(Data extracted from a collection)
--- START ---

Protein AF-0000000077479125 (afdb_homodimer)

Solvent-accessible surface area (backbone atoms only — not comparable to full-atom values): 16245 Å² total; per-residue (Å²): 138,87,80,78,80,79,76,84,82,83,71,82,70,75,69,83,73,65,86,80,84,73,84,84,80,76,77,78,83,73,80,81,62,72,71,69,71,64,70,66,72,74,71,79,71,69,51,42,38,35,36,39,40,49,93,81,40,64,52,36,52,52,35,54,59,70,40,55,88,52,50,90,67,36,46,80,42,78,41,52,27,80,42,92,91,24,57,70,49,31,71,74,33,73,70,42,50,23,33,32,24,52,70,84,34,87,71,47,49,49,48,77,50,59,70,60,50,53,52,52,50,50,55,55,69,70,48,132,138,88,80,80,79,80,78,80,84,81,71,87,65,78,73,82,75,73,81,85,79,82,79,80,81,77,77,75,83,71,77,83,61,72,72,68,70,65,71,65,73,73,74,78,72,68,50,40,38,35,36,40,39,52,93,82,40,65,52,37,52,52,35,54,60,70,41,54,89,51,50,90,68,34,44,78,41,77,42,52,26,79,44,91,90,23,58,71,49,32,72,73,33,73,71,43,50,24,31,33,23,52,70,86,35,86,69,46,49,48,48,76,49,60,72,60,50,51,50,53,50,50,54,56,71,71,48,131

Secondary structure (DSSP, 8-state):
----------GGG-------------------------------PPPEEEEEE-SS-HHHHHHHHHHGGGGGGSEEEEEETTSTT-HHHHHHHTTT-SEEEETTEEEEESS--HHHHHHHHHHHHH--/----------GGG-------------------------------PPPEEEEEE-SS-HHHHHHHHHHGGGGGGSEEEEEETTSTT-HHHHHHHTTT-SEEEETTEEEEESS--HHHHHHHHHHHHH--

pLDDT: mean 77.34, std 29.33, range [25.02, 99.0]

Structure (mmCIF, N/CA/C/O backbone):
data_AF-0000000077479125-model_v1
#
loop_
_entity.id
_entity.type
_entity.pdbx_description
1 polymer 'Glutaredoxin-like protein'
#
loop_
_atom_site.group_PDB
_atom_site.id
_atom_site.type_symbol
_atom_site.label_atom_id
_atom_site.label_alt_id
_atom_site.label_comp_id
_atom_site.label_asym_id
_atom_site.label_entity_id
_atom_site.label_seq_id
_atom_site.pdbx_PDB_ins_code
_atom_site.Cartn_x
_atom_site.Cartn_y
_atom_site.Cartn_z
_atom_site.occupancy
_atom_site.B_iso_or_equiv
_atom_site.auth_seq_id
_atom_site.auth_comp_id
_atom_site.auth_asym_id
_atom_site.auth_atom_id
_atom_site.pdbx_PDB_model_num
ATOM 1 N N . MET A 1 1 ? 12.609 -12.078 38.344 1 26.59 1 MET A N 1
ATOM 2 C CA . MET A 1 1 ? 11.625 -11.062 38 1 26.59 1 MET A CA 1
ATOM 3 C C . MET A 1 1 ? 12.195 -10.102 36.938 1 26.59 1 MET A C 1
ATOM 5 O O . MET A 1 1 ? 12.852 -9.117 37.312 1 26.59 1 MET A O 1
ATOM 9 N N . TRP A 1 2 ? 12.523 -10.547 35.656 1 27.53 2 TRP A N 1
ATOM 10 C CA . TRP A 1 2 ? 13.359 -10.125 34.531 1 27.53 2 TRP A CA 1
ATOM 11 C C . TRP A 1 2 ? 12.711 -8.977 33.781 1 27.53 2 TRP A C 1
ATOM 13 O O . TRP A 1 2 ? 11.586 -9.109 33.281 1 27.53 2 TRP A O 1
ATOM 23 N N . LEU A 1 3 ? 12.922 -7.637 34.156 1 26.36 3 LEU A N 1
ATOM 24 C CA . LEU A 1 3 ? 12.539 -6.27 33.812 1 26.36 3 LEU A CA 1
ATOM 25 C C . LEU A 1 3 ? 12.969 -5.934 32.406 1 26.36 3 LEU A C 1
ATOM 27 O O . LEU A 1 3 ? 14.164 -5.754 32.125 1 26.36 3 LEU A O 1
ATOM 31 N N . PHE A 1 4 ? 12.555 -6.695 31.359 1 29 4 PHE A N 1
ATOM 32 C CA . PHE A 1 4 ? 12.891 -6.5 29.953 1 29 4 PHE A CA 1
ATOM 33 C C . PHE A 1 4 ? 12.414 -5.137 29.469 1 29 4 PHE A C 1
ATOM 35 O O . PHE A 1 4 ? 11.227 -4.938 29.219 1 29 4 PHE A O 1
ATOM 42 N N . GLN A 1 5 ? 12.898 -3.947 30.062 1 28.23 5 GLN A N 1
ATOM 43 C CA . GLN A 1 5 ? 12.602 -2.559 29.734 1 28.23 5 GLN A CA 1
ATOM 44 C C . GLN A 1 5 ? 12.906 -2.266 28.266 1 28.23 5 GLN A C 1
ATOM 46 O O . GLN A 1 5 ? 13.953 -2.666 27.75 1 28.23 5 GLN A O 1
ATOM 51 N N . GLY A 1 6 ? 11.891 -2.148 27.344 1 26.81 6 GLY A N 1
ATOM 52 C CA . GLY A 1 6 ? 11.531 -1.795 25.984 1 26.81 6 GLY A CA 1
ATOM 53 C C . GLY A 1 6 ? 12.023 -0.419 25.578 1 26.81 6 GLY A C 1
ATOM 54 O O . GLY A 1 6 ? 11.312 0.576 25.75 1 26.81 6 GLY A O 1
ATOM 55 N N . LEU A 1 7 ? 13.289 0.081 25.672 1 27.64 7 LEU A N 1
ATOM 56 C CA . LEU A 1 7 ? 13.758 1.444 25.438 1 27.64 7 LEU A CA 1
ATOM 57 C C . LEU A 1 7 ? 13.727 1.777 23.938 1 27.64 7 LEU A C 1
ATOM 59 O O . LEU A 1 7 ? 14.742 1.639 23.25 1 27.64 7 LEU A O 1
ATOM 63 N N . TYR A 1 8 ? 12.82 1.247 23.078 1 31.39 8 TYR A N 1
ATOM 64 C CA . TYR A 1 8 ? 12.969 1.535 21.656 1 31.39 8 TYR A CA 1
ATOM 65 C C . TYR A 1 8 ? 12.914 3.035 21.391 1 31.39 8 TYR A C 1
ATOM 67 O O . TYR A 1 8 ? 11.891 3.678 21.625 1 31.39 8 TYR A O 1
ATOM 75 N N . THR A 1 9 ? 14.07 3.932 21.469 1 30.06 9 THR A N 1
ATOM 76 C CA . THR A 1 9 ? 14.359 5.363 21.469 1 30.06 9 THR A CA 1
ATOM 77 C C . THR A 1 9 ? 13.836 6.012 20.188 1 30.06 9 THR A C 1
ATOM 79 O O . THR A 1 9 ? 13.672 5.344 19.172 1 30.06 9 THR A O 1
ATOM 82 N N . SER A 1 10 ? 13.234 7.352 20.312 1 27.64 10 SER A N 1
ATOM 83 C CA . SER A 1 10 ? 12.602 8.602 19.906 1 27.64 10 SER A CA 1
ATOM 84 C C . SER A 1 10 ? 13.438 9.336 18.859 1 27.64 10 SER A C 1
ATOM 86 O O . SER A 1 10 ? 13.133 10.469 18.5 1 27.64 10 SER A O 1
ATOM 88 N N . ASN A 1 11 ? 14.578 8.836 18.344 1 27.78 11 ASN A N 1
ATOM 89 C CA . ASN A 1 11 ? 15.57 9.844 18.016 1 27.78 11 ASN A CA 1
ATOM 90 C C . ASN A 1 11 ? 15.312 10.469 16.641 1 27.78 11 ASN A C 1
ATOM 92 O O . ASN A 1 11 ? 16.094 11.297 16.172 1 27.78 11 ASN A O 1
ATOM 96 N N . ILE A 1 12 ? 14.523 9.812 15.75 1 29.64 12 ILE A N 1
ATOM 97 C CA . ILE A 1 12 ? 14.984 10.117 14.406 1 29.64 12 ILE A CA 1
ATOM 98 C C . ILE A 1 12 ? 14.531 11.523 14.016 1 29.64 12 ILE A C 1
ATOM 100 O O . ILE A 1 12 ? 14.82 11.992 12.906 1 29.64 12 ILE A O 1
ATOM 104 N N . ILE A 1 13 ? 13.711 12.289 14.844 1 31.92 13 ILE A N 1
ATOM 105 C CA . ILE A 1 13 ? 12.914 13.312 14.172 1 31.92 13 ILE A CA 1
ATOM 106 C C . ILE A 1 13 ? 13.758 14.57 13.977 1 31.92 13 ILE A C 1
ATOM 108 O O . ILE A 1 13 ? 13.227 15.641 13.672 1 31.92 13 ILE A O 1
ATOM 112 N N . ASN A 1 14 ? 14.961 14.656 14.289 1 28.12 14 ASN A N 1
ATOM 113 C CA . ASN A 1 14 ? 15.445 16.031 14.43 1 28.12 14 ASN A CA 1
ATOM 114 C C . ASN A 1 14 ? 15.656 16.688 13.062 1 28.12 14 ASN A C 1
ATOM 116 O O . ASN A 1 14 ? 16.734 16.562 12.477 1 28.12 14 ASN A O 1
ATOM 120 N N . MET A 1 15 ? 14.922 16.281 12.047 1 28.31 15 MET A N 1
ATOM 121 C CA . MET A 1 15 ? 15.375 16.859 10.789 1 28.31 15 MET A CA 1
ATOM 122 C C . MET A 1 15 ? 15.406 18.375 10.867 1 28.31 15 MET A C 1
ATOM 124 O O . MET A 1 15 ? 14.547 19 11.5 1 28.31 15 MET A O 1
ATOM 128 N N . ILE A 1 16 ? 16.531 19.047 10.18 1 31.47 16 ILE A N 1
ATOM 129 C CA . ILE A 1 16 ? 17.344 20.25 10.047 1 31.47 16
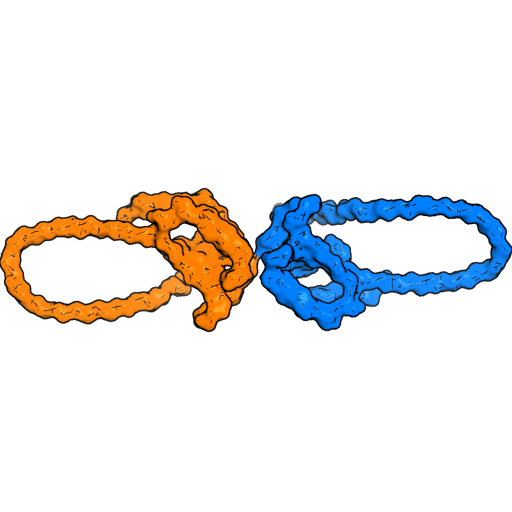 ILE A CA 1
ATOM 130 C C . ILE A 1 16 ? 16.484 21.406 9.562 1 31.47 16 ILE A C 1
ATOM 132 O O . ILE A 1 16 ? 16.094 21.453 8.391 1 31.47 16 ILE A O 1
ATOM 136 N N . VAL A 1 17 ? 15.359 21.641 10.125 1 32.53 17 VAL A N 1
ATOM 137 C CA . VAL A 1 17 ? 14.664 22.797 9.578 1 32.53 17 VAL A CA 1
ATOM 138 C C . VAL A 1 17 ? 15.422 24.078 9.961 1 32.53 17 VAL A C 1
ATOM 140 O O . VAL A 1 17 ? 14.867 25.172 9.883 1 32.53 17 VAL A O 1
ATOM 143 N N . GLN A 1 18 ? 16.766 24.141 9.836 1 25.09 18 GLN A N 1
ATOM 144 C CA . GLN A 1 18 ? 17.422 25.281 10.469 1 25.09 18 GLN A CA 1
ATOM 145 C C . GLN A 1 18 ? 17.219 26.562 9.648 1 25.09 18 GLN A C 1
ATOM 147 O O . GLN A 1 18 ? 18.172 27.297 9.406 1 25.09 18 GLN A O 1
ATOM 152 N N . ARG A 1 19 ? 16.469 26.891 8.703 1 30.58 19 ARG A N 1
ATOM 153 C CA . ARG A 1 19 ? 16.953 28.094 8.031 1 30.58 19 ARG A CA 1
ATOM 154 C C . ARG A 1 19 ? 16.906 29.297 8.969 1 30.58 19 ARG A C 1
ATOM 156 O O . ARG A 1 19 ? 15.844 29.688 9.445 1 30.58 19 ARG A O 1
ATOM 163 N N . ARG A 1 20 ? 18.078 29.594 9.773 1 27.36 20 ARG A N 1
ATOM 164 C CA . ARG A 1 20 ? 18.312 30.625 10.781 1 27.36 20 ARG A CA 1
ATOM 165 C C . ARG A 1 20 ? 18.25 32 10.164 1 27.36 20 ARG A C 1
ATOM 167 O O . ARG A 1 20 ? 18.75 32.25 9.062 1 27.36 20 ARG A O 1
ATOM 174 N N . ALA A 1 21 ? 17.562 33.031 10.867 1 31.45 21 ALA A N 1
ATOM 175 C CA . ALA A 1 21 ? 17.078 34.406 10.93 1 31.45 21 ALA A CA 1
ATOM 176 C C . ALA A 1 21 ? 18.25 35.375 11.148 1 31.45 21 ALA A C 1
ATOM 178 O O . ALA A 1 21 ? 18.781 35.5 12.25 1 31.45 21 ALA A O 1
ATOM 179 N N . MET A 1 22 ? 19.172 35.594 10.211 1 28.44 22 MET A N 1
ATOM 180 C CA . MET A 1 22 ? 20.312 36.438 10.578 1 28.44 22 MET A CA 1
ATOM 181 C C . MET A 1 22 ? 19.891 37.875 10.805 1 28.44 22 MET A C 1
ATOM 183 O O . MET A 1 22 ? 20.703 38.688 11.242 1 28.44 22 MET A O 1
ATOM 187 N N . GLN A 1 23 ? 18.781 38.469 10.508 1 27.95 23 GLN A N 1
ATOM 188 C CA . GLN A 1 23 ? 18.906 39.875 10.094 1 27.95 23 GLN A CA 1
ATOM 189 C C . GLN A 1 23 ? 19.312 40.75 11.266 1 27.95 23 GLN A C 1
ATOM 191 O O . GLN A 1 23 ? 19.156 40.375 12.422 1 27.95 23 GLN A O 1
ATOM 196 N N . GLY A 1 24 ? 20.016 42.062 10.867 1 29.81 24 GLY A N 1
ATOM 197 C CA . GLY A 1 24 ? 20.797 43.219 11.25 1 29.81 24 GLY A CA 1
ATOM 198 C C . GLY A 1 24 ? 20.047 44.156 12.18 1 29.81 24 GLY A C 1
ATOM 199 O O . GLY A 1 24 ? 18.953 44.625 11.859 1 29.81 24 GLY A O 1
ATOM 200 N N . ALA A 1 25 ? 20.062 44.031 13.5 1 34.34 25 ALA A N 1
ATOM 201 C CA . ALA A 1 25 ? 19.344 44.75 14.531 1 34.34 25 ALA A CA 1
ATOM 202 C C . ALA A 1 25 ? 19.906 46.156 14.68 1 34.34 25 ALA A C 1
ATOM 204 O O . ALA A 1 25 ? 21.062 46.344 15.086 1 34.34 25 ALA A O 1
ATOM 205 N N . LEU A 1 26 ? 19.688 47.094 13.578 1 38.41 26 LEU A N 1
ATOM 206 C CA . LEU A 1 26 ? 20.094 48.469 13.805 1 38.41 26 LEU A CA 1
ATOM 207 C C . LEU A 1 26 ? 19.531 49 15.125 1 38.41 26 LEU A C 1
ATOM 209 O O . LEU A 1 26 ? 18.375 48.719 15.453 1 38.41 26 LEU A O 1
ATOM 213 N N . TRP A 1 27 ? 20.422 49.594 15.945 1 31.88 27 TRP A N 1
ATOM 214 C CA . TRP A 1 27 ? 20.438 50.031 17.328 1 31.88 27 TRP A CA 1
ATOM 215 C C . TRP A 1 27 ? 19.531 51.25 17.531 1 31.88 27 TRP A C 1
ATOM 217 O O . TRP A 1 27 ? 19.516 51.844 18.609 1 31.88 27 TRP A O 1
ATOM 227 N N . VAL A 1 28 ? 18.484 51.562 16.688 1 39.44 28 VAL A N 1
ATOM 228 C CA . VAL A 1 28 ? 17.859 52.844 16.859 1 39.44 28 VAL A CA 1
ATOM 229 C C . VAL A 1 28 ? 17.297 53 18.281 1 39.44 28 VAL A C 1
ATOM 231 O O . VAL A 1 28 ? 16.531 52.125 18.734 1 39.44 28 VAL A O 1
ATOM 234 N N . ILE A 1 29 ? 18 53.812 19.125 1 42.28 29 ILE A N 1
ATOM 235 C CA . ILE A 1 29 ? 17.75 54.156 20.516 1 42.28 29 ILE A CA 1
ATOM 236 C C . ILE A 1 29 ? 16.391 54.844 20.641 1 42.28 29 ILE A C 1
ATOM 238 O O . ILE A 1 29 ? 16.234 56 20.25 1 42.28 29 ILE A O 1
ATOM 242 N N . ARG A 1 30 ? 15.273 54.5 20.062 1 41.19 30 ARG A N 1
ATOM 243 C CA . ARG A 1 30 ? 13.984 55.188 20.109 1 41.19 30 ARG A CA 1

--- END ---

▶ Exercise aim: Going back to the entries above, set down exactly the lines that begin at the one with "ATOM 84 C C" and end at the one with "ATOM 108 O O", both included, and nothing else.

▶ Response to the exercise:
ATOM 84 C C . SER A 1 10 ? 13.438 9.336 18.859 1 27.64 10 SER A C 1
ATOM 86 O O . SER A 1 10 ? 13.133 10.469 18.5 1 27.64 10 SER A O 1
ATOM 88 N N . ASN A 1 11 ? 14.578 8.836 18.344 1 27.78 11 ASN A N 1
ATOM 89 C CA . ASN A 1 11 ? 15.57 9.844 18.016 1 27.78 11 ASN A CA 1
ATOM 90 C C . ASN A 1 11 ? 15.312 10.469 16.641 1 27.78 11 ASN A C 1
ATOM 92 O O . ASN A 1 11 ? 16.094 11.297 16.172 1 27.78 11 ASN A O 1
ATOM 96 N N . ILE A 1 12 ? 14.523 9.812 15.75 1 29.64 12 ILE A N 1
ATOM 97 C CA . ILE A 1 12 ? 14.984 10.117 14.406 1 29.64 12 ILE A CA 1
ATOM 98 C C . ILE A 1 12 ? 14.531 11.523 14.016 1 29.64 12 ILE A C 1
ATOM 100 O O . ILE A 1 12 ? 14.82 11.992 12.906 1 29.64 12 ILE A O 1
ATOM 104 N N . ILE A 1 13 ? 13.711 12.289 14.844 1 31.92 13 ILE A N 1
ATOM 105 C CA . ILE A 1 13 ? 12.914 13.312 14.172 1 31.92 13 ILE A CA 1
ATOM 106 C C . ILE A 1 13 ? 13.758 14.57 13.977 1 31.92 13 ILE A C 1
ATOM 108 O O . ILE A 1 13 ? 13.227 15.641 13.672 1 31.92 13 ILE A O 1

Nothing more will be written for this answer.